Jeff looked around at the other students. Each one of them gave Jeff a sympathetic look. Jeff returned his eyes to the flow. "C-can we…can we talk about this somewhere else? Please…"

It was then when Nick became aware of the presence of the others. "Come on…" He said as he drug Jeff back to their room by his arm. When they were back in the room Nick spoke up again. "So how long?" He said a little calmer than he had been in the hallway.

"Nick…Do you really want to hear this?
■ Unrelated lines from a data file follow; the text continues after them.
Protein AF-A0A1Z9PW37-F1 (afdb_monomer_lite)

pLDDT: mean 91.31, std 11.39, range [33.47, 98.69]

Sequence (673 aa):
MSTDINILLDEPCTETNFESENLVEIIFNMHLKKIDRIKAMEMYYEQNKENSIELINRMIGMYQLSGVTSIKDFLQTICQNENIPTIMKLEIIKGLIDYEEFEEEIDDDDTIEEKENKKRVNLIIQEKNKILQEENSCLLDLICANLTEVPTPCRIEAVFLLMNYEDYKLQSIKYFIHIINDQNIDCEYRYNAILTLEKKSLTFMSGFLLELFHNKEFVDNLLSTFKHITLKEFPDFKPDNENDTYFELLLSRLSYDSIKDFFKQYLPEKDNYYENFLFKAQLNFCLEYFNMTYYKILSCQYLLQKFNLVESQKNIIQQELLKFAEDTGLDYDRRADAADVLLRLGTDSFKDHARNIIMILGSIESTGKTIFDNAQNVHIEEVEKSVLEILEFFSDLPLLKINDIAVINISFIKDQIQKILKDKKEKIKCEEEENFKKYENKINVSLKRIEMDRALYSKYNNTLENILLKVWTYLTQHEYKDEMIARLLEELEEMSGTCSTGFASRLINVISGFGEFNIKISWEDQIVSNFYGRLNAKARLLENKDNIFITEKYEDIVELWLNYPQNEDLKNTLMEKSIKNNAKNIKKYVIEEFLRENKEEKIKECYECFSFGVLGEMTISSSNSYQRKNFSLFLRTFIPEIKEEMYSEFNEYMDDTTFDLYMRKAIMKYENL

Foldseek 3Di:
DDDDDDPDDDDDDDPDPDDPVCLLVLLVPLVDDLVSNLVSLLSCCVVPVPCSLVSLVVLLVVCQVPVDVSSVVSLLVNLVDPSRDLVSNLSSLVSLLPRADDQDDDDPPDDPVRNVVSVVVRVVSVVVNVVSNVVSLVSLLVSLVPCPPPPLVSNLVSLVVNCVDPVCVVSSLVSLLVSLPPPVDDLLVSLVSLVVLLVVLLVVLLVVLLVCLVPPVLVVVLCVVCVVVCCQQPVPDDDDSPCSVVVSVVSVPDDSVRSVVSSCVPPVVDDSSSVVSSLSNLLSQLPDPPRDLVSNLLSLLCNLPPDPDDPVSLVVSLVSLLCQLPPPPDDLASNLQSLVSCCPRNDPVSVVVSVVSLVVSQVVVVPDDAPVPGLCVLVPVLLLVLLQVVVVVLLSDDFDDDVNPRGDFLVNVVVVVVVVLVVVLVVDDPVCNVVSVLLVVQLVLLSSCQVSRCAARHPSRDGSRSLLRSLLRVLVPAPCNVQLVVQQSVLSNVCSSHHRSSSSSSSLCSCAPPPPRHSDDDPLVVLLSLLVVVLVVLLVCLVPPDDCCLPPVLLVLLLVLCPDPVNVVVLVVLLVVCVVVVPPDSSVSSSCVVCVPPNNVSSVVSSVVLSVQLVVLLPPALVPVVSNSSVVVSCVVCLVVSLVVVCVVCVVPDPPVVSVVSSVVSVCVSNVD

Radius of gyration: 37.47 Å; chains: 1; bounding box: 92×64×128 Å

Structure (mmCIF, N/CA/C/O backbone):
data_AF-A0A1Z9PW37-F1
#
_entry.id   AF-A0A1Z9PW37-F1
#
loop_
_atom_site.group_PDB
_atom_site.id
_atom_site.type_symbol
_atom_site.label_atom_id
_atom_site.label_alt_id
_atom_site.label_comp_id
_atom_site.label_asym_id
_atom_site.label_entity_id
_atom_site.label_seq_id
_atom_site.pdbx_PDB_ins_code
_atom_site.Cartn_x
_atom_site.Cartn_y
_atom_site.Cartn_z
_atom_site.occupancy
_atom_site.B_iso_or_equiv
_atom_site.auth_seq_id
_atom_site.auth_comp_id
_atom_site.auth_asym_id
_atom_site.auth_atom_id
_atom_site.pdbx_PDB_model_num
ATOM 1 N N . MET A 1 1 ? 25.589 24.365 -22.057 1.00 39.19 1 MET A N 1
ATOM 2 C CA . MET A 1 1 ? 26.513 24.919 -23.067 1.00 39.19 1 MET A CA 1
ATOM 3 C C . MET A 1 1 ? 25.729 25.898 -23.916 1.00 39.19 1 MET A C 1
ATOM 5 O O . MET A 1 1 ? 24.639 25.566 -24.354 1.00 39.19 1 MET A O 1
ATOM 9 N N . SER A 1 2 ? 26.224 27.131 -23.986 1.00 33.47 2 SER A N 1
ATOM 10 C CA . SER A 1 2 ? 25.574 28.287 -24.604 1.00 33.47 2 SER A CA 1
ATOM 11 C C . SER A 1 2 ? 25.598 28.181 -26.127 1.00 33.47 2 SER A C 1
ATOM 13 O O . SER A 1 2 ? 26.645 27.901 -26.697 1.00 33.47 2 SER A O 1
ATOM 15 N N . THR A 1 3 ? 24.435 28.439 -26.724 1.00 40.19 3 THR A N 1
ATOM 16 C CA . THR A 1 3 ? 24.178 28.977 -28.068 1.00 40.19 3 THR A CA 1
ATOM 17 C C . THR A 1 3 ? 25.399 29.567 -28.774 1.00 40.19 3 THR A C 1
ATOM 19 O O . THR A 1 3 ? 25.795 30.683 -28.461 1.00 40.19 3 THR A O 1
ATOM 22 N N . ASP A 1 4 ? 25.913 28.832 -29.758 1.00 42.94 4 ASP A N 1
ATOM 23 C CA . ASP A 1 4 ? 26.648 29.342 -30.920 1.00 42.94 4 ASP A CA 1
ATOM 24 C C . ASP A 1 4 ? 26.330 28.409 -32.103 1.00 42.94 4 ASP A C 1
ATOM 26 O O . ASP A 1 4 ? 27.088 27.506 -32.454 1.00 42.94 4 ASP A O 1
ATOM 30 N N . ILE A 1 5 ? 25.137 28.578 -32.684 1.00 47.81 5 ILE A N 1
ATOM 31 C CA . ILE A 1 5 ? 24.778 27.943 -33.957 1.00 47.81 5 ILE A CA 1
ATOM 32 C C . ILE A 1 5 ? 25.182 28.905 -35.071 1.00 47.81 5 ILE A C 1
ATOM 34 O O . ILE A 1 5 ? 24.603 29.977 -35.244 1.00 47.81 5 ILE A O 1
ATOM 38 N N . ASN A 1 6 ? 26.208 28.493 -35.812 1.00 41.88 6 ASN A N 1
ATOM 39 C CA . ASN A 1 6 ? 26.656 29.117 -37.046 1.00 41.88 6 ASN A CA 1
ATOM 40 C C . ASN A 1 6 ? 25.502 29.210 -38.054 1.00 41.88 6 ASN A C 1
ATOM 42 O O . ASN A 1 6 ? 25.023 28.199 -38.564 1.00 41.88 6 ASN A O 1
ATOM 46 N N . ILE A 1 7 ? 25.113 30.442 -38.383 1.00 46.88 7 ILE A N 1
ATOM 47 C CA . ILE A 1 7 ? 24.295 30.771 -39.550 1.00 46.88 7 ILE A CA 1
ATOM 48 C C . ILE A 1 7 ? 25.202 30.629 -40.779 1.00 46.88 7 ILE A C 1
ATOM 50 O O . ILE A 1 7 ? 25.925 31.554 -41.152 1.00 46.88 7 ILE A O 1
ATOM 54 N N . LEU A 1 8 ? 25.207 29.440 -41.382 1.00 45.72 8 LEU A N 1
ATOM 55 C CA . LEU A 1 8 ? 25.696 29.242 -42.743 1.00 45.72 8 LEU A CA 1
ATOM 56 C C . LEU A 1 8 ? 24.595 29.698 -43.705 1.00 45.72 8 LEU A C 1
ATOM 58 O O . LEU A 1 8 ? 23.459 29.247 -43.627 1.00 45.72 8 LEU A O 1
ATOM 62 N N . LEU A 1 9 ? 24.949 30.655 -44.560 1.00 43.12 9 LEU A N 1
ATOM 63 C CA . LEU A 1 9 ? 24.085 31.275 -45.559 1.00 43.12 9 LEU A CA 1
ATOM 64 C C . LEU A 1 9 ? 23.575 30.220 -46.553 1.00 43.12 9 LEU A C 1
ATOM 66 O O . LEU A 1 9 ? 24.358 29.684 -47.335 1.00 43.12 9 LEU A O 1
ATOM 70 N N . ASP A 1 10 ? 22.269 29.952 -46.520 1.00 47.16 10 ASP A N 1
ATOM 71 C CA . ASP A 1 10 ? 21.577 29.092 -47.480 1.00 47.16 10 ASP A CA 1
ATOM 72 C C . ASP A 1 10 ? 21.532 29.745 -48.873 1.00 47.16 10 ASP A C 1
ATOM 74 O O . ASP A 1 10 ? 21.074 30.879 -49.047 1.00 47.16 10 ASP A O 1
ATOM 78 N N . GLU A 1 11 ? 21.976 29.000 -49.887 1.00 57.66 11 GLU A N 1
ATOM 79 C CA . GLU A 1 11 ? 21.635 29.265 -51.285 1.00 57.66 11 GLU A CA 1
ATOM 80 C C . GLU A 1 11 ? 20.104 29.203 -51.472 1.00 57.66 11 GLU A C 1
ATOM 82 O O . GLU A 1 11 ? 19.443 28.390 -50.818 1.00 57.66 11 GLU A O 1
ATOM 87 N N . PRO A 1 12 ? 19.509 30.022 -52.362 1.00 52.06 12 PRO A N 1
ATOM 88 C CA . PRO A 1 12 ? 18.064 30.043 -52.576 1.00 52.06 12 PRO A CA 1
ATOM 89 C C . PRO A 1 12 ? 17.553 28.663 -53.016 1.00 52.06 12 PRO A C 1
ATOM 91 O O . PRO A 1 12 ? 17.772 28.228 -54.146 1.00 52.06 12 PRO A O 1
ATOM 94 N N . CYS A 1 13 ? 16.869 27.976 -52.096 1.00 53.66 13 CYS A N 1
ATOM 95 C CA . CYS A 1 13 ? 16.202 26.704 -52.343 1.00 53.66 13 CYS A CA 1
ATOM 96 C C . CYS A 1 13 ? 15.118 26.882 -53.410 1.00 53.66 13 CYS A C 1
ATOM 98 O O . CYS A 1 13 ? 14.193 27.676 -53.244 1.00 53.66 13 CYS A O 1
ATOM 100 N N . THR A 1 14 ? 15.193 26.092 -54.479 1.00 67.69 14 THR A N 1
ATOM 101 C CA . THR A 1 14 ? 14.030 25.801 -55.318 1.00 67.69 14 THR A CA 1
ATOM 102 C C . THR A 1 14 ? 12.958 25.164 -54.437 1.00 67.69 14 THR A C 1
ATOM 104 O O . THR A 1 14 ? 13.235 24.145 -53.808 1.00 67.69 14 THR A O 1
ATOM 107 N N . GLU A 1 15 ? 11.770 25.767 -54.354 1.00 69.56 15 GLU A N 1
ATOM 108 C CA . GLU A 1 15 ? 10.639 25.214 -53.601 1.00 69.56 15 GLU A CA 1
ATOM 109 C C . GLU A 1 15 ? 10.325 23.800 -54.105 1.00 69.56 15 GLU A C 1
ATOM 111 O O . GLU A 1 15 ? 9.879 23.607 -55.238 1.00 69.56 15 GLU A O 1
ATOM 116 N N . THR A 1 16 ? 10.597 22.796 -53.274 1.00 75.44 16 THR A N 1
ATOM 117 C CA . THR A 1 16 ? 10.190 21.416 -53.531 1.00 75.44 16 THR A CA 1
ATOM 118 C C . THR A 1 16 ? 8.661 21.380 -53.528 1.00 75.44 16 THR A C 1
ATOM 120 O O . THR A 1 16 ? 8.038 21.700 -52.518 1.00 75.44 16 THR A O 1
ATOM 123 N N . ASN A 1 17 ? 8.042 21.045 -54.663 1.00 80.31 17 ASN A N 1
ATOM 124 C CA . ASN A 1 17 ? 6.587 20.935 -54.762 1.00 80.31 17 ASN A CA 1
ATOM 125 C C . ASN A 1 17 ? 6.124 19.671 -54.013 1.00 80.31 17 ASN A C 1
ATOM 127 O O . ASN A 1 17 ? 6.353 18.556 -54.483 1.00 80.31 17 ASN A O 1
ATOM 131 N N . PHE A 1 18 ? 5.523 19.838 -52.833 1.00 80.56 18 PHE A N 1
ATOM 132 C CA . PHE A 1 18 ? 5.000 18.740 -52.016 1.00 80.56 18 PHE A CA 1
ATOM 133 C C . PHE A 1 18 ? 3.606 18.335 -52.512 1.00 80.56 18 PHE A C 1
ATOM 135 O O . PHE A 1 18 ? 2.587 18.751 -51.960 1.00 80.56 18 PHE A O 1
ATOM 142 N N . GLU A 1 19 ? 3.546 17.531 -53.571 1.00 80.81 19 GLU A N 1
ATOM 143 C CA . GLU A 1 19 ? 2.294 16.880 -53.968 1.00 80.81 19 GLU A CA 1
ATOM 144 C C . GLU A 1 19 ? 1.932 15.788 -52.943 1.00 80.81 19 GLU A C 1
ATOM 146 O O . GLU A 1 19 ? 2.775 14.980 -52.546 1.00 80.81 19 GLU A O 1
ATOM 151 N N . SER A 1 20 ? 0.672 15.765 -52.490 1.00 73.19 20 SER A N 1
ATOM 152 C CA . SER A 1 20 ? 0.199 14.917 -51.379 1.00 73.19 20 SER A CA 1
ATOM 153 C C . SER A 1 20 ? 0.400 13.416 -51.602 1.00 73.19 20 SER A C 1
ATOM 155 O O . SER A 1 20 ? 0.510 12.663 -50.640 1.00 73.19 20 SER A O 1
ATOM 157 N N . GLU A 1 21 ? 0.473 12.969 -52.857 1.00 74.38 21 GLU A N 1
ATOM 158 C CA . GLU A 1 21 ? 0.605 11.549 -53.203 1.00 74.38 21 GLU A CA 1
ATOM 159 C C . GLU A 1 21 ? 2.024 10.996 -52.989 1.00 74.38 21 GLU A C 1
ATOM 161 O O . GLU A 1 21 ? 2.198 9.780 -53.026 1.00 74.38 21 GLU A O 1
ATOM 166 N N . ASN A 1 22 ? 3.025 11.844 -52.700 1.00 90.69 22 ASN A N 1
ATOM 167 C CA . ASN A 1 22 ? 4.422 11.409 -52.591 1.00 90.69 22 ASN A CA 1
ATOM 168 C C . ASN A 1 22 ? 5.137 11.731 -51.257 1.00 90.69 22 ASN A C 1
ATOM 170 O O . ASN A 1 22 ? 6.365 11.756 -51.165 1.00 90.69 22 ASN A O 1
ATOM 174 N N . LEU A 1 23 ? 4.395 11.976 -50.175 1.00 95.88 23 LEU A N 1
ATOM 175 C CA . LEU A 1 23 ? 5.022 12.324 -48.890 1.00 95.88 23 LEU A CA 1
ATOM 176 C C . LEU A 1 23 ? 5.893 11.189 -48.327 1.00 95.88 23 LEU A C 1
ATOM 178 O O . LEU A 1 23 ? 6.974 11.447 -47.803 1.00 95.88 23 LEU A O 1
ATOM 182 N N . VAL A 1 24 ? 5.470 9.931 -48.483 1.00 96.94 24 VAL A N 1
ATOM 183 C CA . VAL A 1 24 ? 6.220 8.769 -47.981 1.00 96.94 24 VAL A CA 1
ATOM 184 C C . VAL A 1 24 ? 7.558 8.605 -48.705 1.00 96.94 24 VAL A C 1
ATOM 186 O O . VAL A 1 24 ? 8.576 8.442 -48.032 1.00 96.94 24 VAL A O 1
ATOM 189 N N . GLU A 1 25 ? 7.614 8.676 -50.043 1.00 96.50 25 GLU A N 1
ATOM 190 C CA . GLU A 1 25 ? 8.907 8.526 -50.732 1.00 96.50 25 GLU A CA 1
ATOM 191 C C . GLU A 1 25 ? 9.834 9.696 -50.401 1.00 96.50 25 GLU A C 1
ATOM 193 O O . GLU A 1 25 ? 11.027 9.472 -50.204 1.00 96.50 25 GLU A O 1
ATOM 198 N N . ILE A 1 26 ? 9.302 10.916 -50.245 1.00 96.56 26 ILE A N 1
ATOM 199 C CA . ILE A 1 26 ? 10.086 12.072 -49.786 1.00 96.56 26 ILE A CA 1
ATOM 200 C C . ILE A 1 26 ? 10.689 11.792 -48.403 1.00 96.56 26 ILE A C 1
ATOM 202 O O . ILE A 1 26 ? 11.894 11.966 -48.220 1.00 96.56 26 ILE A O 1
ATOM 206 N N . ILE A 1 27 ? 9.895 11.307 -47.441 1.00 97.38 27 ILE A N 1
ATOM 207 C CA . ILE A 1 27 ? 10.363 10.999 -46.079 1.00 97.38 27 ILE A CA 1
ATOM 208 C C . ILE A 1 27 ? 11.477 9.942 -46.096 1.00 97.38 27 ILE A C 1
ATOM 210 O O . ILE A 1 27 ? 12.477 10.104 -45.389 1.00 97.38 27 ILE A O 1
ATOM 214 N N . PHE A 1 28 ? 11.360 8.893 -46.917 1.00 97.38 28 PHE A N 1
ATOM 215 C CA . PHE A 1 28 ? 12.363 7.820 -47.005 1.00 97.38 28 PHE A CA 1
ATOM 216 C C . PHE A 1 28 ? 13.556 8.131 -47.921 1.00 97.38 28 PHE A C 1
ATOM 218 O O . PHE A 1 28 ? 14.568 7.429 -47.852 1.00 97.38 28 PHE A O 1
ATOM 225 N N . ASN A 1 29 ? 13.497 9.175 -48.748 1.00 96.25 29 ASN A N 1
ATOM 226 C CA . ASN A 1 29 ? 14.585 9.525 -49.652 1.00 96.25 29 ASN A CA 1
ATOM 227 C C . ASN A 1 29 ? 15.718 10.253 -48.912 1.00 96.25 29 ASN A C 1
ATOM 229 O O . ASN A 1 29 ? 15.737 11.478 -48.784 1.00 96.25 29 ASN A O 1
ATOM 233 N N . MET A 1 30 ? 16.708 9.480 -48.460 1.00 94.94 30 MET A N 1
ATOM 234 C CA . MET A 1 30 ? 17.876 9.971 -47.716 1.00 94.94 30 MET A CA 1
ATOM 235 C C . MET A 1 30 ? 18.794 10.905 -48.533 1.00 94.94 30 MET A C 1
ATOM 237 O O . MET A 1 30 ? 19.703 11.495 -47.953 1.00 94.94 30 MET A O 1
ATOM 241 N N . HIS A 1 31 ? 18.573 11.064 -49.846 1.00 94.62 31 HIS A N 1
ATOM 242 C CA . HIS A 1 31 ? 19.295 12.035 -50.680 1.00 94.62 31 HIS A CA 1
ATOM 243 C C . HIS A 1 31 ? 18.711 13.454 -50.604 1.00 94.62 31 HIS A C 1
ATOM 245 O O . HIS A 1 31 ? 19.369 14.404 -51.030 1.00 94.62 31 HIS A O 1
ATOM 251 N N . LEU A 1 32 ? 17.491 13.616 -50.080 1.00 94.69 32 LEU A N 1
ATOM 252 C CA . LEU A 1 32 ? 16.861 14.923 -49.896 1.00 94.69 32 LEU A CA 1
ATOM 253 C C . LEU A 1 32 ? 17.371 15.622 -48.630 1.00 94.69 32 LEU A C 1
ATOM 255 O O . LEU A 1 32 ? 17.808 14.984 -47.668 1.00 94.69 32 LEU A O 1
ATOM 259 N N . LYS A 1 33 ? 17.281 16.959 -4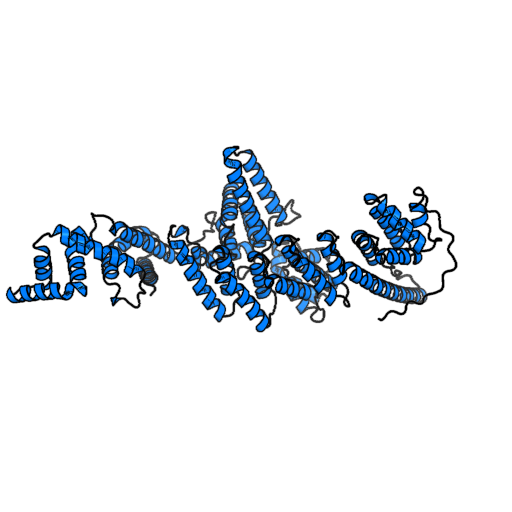8.610 1.00 94.81 33 LYS A N 1
ATOM 260 C CA . LYS A 1 33 ? 17.655 17.759 -47.437 1.00 94.81 33 LYS A CA 1
ATOM 261 C C . LYS A 1 33 ? 16.775 17.377 -46.241 1.00 94.81 33 LYS A C 1
ATOM 263 O O . LYS A 1 33 ? 15.567 17.193 -46.382 1.00 94.81 33 LYS A O 1
ATOM 268 N N . LYS A 1 34 ? 17.369 17.325 -45.040 1.00 95.50 34 LYS A N 1
ATOM 269 C CA . LYS A 1 34 ? 16.662 16.992 -43.784 1.00 95.50 34 LYS A CA 1
ATOM 270 C C . LYS A 1 34 ? 15.405 17.856 -43.588 1.00 95.50 34 LYS A C 1
ATOM 272 O O . LYS A 1 34 ? 14.359 17.323 -43.248 1.00 95.50 34 LYS A O 1
ATOM 277 N N . ILE A 1 35 ? 15.492 19.158 -43.879 1.00 95.44 35 ILE A N 1
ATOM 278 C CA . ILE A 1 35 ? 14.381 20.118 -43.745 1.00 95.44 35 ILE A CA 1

Once it's said it can't be undone…"

"I need to know…"

"…F-five years…"

"What?"

"Nick I'm so sorr-"

"So you've been lying to me for the last five years?" Nick said bitterly, cutting Jeff off mid-sentence.

"I couldn't tell you!"

"Why the Hell not!" Nick yelled, anger rising again.

"Because it would change everything! We've been best friends for fifteen years Nick! I didn't want to lose you…" Jeff couldn't control his tears any longer. He sat on his bed, bawling.

Nick frowned, all anger suddenly leaving him at the sight of his best friend crumbling to pieces. "Jeff…" He said as he put his hand on the blond's shoulder. "Don't cry…"

"Nicky, I'm so sorry." Jeff managed to say through his harsh sobs.

Nick's heart broke when he heard his old nickname. Jeff hadn't called him 'Nicky' since they were kids. "It's me who should be sorry…" Nick said, looking guilty.

Jeff looked up at the brunet in confusion. "What do you mean?"

"I shouldn't have pushed you."

"You deserved to know."

"But you didn't deserve to be forced into telling me…"

"N-nick?"

"Yeah Jeff?"

"Just…just tell me…"

"Tell you what?"

"How you feel about me…I…I have to know." Jeff said, whispering the last part.

"Jeff…it isn't that easy…you know that I love you…but…not like you love me…Jeff, I'm…I'm so-"

"Don't. Please don't." Jeff said, starting to sob more.

"Jeff, I…" Nick stopped. He didn't know what to say.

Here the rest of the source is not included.